Unemployment numbers falling, but what do the figures actually mean? An opinion piece by Graduate Ethan Loughrey

The inherent problem with governments, banks, data institutions and the like is that they can’t just say something like it is. Figures are released thatunemployment are impossible for the public to grasp without an understanding of their context. That is of course assuming that the information being released is straightforward.

For example, if there were to be an announcement that youth unemployment has fallen by 3% then that sounds pretty good. But what if 4% of youths that were on benefits are now in wasteful schemes that neither assist in the acquisition of work nor benefit the individuals in any way? Or if highly qualified graduates are employed in low skilled jobs that offer no chance to advance?

All people really know for definite is their own personal story. If the government is coming out and saying that far more people are in work now than were two years ago, then – one could be expected to feel – it stands to reason that those who aren’t, are doing something wrong.

Having completed my MA last September, I’ve been trying to ward off the chest tightening frustration and borderline despair that can come from unemployment. And I’m lucky in that I’ve no family to support. Young people though, have every right to be angry when they look at something like the Guardian’s youth unemployment map.

At first glance it would seem to back up the oft cited claim that to get a job you should “just move to London”. As if there were a free flight, accommodation and all expenses paid scheme to get you and keep you there while you looked for work. I’d go if there was. So would hundreds of thousands of other graduates who can’t currently afford it, which I’ve a feeling might be counter intuitive.

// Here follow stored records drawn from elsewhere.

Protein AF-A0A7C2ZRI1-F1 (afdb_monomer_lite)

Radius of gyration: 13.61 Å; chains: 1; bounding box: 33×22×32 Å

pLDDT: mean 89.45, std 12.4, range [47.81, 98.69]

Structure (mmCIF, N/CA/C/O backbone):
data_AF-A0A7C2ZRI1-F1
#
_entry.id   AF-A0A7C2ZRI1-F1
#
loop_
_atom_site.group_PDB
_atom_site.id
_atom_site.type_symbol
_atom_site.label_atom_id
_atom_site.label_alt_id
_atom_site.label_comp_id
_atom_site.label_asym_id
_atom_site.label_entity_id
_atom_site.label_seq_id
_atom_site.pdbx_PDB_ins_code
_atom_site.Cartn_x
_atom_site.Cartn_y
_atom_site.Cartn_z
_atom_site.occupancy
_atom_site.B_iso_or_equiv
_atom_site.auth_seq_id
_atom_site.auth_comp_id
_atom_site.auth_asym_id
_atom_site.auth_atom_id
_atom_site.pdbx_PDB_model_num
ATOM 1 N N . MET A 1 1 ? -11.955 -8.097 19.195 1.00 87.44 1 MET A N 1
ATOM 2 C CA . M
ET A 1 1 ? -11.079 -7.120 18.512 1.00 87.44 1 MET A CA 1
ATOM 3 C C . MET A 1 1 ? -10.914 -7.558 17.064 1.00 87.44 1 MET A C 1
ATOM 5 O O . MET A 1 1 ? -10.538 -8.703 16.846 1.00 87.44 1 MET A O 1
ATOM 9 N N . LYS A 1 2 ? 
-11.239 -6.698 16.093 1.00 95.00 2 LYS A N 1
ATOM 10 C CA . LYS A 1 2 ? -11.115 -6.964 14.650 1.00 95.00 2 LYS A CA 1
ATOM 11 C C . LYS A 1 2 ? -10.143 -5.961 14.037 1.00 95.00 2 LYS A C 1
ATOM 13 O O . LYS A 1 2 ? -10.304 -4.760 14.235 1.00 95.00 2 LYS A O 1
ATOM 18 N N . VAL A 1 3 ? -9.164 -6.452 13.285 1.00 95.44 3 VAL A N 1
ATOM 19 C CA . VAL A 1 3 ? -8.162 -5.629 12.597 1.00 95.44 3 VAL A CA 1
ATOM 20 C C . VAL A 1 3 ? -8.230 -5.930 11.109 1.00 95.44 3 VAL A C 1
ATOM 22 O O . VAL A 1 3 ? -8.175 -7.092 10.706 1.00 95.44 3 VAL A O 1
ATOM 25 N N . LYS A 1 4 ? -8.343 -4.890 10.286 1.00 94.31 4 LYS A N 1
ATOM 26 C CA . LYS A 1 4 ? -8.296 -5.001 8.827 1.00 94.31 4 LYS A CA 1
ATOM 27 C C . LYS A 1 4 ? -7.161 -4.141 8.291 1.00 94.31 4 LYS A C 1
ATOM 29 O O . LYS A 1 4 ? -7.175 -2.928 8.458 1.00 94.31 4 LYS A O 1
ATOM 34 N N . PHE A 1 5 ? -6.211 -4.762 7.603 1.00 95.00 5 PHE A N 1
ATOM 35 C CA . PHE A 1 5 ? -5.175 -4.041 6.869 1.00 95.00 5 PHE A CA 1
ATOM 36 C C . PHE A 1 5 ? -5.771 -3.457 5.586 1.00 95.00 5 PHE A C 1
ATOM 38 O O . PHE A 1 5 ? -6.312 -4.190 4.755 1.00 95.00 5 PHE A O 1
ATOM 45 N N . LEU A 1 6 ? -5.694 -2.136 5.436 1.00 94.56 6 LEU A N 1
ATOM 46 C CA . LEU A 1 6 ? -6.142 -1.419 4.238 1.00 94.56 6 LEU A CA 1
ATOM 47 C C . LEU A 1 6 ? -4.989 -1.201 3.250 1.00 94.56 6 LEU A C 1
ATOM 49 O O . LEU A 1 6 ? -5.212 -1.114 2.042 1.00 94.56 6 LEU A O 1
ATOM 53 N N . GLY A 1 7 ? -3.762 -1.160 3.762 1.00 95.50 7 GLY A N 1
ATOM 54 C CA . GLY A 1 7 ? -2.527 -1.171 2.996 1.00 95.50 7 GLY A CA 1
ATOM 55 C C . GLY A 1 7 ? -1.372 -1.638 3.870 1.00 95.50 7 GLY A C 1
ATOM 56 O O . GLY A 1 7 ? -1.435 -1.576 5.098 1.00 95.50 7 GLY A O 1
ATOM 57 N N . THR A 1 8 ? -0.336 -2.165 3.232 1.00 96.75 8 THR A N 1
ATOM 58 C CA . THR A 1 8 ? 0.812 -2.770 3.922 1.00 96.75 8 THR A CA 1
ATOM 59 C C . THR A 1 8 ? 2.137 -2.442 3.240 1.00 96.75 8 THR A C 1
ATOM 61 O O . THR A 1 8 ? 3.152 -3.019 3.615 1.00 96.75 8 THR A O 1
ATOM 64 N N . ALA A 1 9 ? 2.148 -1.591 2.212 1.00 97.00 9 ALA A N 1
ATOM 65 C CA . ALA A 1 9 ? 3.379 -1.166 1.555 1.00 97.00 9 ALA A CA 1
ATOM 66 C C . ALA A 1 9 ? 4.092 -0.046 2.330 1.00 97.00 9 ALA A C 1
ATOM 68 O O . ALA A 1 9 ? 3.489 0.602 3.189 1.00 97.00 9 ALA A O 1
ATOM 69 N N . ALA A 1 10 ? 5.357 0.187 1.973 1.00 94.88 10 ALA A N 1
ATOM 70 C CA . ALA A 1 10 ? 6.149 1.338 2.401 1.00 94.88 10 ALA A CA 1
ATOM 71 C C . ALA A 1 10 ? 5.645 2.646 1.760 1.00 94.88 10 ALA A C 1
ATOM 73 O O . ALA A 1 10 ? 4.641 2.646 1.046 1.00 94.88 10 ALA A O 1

But there’s not and the government has a responsibility to the rest of the country to not – just improve their figures and statistics, but to create meaningful opportunities for those with and without specialist skills.

For those without, some of the training schemes are a good start. In particular, the apprenticeships that gives applicable real world skills and an incentive of £1,500 grant means employers benefit as well. Unfortunately depending on where you live there are a labyrinth of various websites and conditions which vary in how they treat people applying for apprenticeships.

For those jobless individuals already lucky enough to have specialist skills, “Work for your benefit schemes” are almost entirely pointless. Enough has been written about their kin following Cait Reilly’s court case, as to illustrate the futility of providing multi-billion pound companies with free labour. It just doesn’t make sense.

The government needs to do more to ensure that people signing for Job Seekers benefits are given every help they can be offered, as ambiguous as this sounds. No more “Sign here” conversations followed by a non-optional induction to ‘Work for your benefits’ after so many months. No more paying Work Programme providers a fraction of what they need to help people deemed ‘hard to employ.’

I won’t pretend to have a clue as to what will work for certain. I just know that what we have, isn’t.